The House of Representatives will hold a hearing November 1st on a piece of legislation that would ban all abortions after the fetus’ “heartbeat” is detectable. This could ban abortions as soon as six weeks into a pregnancy – before most women even know they are pregnant.

Rep. Steven King (R-IA) introduced H.R. 490, Heartbeat Protection Act of 2017, this past January. Under this bill, physicians who perform abortions with or without determining whether the fetus has a detectable heartbeat, or does not inform the patient of that determination, will be fined and/or face up to five years in prison.

“If a heartbeat is detected, the baby is protected.” King said in a January press release. As of Monday, H.R. 490 had 169 cosponsors.

“It’s just simply outrageous that [Republicans] would look to ban abortion at all,” said a Planned Parenthood representative to Bustle. “It’s legal in this country, it’s a protected right, and it should remain that way.”

This is the harshest restriction on reproductive rights that the federal government has considered. However, multiple states have already attempted abortion restrictions based on fetal activity.

According to ThinkProgress, similar anti-choice measures became popular against anti-abortion advocates in Texas, Wyoming, and Mississippi. North Dakota and Arkansas were the first to pass “heartbeat” laws in 2013. However federal courts struck them down for violating the constitution.

Slate explains the unconstitutionality:Roe v. Wade prohibits laws that would ban abortions performed before fetal viability, around 24 weeks gestation.” Slate adds that the Supreme Court declined to hear the North Dakota’s appeal of the lower court’s decision.

The Ohio legislature passed their version of a fetal heartbeat bill in 2011, but Gov.
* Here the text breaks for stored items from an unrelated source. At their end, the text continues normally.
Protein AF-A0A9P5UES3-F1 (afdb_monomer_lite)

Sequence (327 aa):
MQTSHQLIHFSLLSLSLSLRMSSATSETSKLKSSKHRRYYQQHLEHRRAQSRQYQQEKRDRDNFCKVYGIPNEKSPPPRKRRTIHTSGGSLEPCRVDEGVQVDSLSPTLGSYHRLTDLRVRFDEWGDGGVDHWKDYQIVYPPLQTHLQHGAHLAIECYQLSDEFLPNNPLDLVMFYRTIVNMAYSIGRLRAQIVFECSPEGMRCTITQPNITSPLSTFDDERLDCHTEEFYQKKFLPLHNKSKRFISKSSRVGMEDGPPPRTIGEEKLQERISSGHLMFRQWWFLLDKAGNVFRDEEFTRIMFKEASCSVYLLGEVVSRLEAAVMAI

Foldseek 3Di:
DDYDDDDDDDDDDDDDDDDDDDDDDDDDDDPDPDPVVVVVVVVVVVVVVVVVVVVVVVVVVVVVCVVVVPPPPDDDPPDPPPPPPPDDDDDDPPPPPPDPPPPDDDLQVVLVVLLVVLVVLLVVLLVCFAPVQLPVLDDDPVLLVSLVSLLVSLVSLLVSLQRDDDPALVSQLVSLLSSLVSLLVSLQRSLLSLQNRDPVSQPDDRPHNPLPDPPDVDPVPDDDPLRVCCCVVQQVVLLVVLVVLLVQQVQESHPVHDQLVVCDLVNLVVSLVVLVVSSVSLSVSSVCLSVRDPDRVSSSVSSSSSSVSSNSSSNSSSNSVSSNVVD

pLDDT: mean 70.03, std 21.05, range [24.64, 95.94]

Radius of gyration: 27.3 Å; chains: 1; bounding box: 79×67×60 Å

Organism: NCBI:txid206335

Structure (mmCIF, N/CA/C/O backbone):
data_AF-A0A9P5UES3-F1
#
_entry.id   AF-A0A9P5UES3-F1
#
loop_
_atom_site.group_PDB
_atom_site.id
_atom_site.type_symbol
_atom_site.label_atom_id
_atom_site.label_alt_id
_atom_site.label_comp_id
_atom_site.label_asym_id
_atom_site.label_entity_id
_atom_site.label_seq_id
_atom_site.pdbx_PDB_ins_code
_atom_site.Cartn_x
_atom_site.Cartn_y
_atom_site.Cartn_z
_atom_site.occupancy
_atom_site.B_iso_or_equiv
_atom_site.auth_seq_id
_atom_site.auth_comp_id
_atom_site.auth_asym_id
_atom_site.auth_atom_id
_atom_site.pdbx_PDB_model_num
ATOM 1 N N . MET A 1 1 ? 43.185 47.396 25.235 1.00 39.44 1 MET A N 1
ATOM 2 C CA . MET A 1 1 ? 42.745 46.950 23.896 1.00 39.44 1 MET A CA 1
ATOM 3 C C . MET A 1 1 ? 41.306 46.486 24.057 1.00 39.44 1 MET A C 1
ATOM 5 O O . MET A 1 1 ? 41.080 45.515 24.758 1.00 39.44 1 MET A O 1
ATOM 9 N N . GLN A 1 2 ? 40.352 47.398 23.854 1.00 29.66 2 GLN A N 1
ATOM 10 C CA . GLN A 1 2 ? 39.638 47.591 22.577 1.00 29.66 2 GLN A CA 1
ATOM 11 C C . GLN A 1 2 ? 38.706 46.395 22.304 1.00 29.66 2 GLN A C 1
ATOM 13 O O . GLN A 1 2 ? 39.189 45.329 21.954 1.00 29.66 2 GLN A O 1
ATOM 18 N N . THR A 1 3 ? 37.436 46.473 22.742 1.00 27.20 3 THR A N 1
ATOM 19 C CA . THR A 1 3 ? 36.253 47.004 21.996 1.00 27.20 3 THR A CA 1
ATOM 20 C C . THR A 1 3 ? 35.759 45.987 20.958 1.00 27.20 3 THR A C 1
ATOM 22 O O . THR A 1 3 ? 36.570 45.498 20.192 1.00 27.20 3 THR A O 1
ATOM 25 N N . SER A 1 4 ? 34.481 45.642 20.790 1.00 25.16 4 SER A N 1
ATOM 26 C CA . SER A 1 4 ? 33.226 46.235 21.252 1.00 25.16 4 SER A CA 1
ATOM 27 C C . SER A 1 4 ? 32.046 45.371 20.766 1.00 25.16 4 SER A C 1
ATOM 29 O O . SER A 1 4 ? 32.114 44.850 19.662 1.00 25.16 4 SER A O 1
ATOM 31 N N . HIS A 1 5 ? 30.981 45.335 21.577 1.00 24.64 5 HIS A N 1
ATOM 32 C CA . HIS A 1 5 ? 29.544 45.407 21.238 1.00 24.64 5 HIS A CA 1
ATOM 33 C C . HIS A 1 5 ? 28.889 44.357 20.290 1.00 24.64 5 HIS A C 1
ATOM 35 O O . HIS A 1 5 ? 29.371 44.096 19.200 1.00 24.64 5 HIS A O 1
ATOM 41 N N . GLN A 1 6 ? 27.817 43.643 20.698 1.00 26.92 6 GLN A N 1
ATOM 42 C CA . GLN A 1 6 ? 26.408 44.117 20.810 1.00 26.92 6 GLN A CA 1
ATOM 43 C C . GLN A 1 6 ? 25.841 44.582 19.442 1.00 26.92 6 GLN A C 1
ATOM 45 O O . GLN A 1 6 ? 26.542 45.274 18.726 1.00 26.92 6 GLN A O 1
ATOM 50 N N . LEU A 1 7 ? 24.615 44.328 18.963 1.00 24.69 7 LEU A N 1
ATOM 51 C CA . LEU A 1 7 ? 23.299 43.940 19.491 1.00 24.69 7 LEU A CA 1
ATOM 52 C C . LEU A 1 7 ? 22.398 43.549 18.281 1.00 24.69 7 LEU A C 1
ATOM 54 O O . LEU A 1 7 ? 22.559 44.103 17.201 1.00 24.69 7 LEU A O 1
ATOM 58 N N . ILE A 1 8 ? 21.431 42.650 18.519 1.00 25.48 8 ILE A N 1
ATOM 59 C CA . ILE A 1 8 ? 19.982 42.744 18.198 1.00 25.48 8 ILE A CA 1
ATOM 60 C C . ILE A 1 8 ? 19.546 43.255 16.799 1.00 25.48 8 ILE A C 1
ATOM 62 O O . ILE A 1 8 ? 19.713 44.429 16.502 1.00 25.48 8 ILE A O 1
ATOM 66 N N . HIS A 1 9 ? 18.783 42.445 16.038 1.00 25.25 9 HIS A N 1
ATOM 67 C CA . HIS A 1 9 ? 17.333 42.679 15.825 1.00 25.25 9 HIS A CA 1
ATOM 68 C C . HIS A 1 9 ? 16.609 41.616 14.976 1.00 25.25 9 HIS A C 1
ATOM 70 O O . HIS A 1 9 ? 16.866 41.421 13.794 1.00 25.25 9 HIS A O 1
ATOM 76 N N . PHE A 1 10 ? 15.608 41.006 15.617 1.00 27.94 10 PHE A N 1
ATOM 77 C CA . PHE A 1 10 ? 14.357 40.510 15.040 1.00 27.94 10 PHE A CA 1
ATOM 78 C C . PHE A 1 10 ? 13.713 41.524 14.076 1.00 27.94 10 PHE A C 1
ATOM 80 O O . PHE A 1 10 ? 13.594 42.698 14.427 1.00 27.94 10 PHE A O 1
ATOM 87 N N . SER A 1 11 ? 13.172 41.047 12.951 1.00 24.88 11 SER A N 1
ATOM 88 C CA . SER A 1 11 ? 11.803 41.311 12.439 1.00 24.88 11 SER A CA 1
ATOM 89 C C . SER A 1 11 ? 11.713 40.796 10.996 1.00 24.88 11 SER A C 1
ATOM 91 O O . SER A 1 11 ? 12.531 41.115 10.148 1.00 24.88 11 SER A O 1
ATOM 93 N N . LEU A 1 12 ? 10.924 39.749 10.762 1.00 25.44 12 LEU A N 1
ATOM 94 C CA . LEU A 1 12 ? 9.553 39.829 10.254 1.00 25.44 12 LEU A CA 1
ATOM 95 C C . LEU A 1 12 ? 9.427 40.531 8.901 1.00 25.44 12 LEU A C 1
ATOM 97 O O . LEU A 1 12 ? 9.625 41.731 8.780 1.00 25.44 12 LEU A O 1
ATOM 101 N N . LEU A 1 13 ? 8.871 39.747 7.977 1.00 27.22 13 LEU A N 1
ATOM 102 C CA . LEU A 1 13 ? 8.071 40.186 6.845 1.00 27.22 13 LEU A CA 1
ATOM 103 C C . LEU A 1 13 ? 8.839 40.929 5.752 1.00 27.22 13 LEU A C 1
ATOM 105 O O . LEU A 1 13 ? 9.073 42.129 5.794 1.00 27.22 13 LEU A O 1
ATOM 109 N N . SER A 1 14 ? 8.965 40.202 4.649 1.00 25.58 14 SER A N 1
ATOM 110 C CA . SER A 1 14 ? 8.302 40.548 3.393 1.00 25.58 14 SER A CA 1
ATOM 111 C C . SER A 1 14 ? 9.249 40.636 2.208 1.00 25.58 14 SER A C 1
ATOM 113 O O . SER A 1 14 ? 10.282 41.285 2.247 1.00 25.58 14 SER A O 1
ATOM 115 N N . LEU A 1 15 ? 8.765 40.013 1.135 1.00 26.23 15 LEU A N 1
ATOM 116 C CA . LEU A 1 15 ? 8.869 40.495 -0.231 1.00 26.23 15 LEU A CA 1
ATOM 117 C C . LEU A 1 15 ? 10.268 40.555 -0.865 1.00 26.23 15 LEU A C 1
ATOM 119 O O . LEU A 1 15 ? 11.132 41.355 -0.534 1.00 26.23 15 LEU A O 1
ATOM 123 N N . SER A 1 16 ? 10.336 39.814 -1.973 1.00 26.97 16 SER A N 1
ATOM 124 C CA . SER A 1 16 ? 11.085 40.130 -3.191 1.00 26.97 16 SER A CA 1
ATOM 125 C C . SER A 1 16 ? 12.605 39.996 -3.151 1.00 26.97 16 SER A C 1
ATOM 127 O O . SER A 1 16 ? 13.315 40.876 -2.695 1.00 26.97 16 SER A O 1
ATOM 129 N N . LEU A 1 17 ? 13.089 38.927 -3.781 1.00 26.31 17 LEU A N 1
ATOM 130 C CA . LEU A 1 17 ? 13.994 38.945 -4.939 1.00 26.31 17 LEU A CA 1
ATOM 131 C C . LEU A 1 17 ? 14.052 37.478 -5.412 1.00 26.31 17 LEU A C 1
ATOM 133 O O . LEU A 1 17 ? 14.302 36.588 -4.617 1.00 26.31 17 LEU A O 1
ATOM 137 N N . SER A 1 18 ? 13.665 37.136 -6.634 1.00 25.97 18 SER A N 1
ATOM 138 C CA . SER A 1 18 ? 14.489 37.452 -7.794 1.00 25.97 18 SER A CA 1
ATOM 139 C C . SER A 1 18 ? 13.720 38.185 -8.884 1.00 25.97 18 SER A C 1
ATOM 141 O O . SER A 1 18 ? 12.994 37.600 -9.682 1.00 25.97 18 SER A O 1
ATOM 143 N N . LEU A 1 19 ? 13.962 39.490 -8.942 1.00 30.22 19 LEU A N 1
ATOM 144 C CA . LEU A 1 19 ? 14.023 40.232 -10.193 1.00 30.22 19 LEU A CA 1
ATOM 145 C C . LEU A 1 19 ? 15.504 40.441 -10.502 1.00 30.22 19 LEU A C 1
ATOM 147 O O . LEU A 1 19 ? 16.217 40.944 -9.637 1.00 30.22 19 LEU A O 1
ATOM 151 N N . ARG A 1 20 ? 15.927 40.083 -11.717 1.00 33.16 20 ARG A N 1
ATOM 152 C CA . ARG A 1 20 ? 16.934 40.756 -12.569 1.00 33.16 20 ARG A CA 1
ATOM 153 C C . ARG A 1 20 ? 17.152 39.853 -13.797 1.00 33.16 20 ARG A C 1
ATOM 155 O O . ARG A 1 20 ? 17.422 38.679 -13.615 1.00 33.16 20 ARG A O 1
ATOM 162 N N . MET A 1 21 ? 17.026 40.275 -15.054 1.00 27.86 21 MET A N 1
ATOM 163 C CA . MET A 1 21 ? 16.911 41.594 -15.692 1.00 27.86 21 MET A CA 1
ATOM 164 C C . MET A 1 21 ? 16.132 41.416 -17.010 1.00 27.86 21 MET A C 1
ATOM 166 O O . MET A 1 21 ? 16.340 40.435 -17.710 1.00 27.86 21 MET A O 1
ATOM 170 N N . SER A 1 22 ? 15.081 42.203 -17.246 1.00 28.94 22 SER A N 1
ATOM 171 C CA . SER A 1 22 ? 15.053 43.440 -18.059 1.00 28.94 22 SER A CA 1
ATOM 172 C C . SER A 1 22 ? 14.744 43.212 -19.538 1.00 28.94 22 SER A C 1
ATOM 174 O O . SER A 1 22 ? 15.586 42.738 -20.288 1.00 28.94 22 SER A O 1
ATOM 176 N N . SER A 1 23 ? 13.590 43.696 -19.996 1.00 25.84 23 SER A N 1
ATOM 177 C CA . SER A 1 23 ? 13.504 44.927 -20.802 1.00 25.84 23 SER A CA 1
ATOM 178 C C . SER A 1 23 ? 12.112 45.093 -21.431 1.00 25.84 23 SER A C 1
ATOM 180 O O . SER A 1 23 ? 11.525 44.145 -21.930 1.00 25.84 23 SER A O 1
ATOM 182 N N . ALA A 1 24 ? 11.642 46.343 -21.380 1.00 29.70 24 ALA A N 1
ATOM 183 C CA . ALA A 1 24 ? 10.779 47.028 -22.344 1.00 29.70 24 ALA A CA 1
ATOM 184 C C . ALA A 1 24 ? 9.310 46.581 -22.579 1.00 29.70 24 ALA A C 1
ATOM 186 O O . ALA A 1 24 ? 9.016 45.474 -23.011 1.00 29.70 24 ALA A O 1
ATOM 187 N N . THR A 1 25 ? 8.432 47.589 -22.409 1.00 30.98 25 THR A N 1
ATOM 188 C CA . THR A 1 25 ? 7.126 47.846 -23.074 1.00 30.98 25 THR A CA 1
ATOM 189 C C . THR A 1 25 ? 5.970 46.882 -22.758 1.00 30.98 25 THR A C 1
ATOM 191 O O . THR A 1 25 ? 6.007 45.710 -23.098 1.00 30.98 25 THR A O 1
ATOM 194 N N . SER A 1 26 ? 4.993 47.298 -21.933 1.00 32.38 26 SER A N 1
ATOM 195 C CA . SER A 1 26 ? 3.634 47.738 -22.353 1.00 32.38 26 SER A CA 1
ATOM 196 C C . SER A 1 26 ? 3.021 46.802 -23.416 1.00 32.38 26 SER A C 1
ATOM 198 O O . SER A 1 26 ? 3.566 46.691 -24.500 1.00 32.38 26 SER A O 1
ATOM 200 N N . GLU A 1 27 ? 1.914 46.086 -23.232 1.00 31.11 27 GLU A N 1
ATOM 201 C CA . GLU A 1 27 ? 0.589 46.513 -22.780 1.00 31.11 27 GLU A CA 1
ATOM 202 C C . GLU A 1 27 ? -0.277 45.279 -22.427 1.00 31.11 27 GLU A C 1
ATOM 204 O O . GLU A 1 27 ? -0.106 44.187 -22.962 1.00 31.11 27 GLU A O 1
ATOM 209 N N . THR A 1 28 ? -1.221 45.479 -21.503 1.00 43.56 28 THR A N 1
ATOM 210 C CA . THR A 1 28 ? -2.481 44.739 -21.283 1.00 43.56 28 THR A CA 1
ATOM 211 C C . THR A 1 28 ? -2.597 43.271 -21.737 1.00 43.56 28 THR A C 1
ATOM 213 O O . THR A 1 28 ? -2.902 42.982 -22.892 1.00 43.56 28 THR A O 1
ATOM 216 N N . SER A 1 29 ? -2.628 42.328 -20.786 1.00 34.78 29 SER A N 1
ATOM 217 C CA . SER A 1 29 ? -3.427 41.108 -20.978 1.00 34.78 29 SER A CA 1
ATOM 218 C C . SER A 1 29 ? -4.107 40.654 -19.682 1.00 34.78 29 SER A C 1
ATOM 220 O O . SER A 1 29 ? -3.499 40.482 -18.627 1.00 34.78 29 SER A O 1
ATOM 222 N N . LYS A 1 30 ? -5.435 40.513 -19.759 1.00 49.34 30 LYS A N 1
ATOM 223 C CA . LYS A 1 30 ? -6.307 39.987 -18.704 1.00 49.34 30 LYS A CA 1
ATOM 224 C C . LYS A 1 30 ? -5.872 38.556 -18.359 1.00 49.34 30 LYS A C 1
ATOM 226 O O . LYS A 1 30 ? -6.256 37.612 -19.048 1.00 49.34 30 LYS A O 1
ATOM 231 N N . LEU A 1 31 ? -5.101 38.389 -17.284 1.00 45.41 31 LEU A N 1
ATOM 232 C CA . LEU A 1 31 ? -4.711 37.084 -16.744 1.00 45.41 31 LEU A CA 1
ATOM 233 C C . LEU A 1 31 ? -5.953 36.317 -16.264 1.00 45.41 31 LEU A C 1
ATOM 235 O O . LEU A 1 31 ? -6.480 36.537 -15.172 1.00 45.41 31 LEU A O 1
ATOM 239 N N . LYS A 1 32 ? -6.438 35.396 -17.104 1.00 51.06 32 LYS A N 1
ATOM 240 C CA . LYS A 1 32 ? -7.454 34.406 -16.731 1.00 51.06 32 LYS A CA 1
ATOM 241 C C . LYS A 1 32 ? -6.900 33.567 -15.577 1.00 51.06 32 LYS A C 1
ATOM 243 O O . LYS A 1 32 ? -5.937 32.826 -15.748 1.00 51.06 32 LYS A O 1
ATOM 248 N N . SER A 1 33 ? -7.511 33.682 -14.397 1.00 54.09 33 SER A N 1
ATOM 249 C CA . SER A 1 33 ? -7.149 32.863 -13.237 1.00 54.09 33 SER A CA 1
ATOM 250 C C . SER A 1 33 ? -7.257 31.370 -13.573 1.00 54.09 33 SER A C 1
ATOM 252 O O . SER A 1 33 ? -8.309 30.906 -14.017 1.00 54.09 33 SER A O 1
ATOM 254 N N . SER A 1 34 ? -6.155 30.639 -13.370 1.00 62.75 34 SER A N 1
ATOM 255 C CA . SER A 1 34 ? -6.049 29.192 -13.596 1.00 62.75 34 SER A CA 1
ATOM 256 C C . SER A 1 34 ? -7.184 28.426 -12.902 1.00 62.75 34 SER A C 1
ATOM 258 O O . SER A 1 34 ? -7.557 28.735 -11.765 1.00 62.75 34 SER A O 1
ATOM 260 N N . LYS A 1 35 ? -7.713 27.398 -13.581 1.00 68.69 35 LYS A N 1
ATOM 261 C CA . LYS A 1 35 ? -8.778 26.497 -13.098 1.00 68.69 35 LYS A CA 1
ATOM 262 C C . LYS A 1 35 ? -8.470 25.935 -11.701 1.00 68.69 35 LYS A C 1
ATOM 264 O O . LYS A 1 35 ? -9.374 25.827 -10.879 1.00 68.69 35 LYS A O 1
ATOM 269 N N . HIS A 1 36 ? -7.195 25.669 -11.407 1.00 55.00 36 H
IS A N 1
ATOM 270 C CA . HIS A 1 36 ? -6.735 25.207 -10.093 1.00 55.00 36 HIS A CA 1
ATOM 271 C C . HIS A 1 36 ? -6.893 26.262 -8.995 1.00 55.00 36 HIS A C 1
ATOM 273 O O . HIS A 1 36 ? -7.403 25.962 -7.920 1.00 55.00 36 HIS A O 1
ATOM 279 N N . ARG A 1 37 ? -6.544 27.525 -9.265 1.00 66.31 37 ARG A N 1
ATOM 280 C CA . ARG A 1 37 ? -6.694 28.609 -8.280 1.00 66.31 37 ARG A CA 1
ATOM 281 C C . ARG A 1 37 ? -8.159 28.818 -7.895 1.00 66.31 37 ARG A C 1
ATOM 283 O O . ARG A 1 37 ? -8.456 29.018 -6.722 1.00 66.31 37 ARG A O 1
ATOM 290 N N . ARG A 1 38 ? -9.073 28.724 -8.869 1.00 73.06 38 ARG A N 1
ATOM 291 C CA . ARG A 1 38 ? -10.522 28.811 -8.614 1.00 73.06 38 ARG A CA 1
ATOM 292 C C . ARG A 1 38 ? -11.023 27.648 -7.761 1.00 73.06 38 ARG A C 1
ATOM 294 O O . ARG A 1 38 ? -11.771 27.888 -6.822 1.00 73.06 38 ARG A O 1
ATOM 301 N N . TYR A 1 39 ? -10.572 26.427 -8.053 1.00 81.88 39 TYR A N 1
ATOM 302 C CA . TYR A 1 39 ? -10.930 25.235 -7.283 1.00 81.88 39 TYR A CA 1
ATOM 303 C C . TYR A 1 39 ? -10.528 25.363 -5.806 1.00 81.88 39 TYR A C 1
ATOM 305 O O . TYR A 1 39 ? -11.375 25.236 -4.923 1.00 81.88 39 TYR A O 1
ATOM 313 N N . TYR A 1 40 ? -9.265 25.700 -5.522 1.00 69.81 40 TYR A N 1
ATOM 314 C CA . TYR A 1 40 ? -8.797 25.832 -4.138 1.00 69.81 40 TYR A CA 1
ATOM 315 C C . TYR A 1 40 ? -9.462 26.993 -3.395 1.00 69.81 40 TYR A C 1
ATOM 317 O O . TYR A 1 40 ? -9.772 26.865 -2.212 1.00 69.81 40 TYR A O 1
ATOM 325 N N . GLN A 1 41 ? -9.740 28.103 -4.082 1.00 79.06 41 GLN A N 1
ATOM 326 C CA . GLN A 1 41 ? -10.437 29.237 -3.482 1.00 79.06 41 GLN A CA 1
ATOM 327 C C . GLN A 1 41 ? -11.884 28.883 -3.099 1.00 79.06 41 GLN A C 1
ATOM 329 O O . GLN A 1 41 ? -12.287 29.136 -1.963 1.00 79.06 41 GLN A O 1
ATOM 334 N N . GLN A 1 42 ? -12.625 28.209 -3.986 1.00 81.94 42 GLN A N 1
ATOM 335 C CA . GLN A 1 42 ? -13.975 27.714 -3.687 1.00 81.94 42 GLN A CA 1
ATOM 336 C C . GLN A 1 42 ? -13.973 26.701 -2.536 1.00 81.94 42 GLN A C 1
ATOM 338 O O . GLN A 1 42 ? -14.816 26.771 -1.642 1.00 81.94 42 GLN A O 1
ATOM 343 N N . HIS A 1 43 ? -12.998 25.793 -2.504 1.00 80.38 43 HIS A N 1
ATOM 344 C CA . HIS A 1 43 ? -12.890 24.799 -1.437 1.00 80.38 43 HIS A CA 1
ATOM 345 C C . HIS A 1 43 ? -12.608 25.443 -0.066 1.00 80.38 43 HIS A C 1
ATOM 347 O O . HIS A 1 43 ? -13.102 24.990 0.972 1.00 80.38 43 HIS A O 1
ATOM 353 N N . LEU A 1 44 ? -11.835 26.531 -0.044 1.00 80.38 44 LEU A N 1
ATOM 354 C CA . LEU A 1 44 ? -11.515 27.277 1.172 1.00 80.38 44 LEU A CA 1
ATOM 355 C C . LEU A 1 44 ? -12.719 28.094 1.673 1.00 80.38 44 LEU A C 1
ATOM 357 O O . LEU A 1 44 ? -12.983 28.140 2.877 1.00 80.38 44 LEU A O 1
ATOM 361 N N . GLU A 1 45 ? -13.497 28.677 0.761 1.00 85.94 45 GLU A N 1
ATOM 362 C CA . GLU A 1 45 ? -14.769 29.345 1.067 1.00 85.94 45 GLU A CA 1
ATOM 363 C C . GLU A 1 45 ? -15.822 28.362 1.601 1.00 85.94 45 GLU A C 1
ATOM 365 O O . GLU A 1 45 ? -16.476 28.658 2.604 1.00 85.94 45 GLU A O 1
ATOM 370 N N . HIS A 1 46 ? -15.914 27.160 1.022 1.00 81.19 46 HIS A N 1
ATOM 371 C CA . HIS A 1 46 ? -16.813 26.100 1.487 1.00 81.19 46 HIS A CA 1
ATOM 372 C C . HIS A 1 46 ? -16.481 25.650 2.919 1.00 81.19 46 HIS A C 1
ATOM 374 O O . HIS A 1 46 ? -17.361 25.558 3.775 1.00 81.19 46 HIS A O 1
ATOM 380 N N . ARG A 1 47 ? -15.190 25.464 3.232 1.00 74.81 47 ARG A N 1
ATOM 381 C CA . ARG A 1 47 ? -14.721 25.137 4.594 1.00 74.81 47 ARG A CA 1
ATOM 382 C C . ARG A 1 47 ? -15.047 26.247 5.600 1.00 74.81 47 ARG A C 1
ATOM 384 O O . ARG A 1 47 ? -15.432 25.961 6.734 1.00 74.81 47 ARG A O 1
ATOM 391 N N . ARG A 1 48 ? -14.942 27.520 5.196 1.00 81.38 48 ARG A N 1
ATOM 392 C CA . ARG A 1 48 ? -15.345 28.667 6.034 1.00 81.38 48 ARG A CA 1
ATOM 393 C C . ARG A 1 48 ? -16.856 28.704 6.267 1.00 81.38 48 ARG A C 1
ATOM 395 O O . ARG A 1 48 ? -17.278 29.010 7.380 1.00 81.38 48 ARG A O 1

John Kasich vetoed the bill. According to The Guardian, the 6-week ban returned and was re-defeated in December of last year. After vetoing the ban, Kasich immediately signed legislation banning abortions after 20 weeks of pregnancy.

Similar to Kasich, Congress has more than one anti-abortion bill on the table. Vox reported that the House of Representatives passed a 20-week abortion ban, The Pain-Capable Unborn Child Protection Act, earlier in October. President Donald Trump voiced his support by arguing that fetuses can feel pain at 20 weeks in gestation.

Vox explained the lack of scientific basis for the 20-week ban: “The structures needed for fetuses to feel pain begin to develop between 23 and 30 weeks’ gestation, and studies of premature babies suggest they can’t feel pain until 29 or 30 weeks.”

The fetal heartbeat ban is also medically inaccurate. In her Huffington Post article, OB/GYN Jennifer Gunter explained that at 6 weeks gestation, the womb is experiencing “fetal pole cardiac activity,” not an actual heartbeat. She also wrote, “politicians know exactly what they are doing  as a “heartbeat” bills [sic] is a way of making a 4 mm thickening next to a yolk sac seem like it is almost ready to walk.”

All these measures contradict the majority opinion of the American people. Fifty-seven percent of Americans believe that abortion should be legal in all or most cases, according to Pew Research Center. Given the close split between Democrats and Republicans in the Senate, H.R. 490 is unlikely to pass through both chambers of Congress.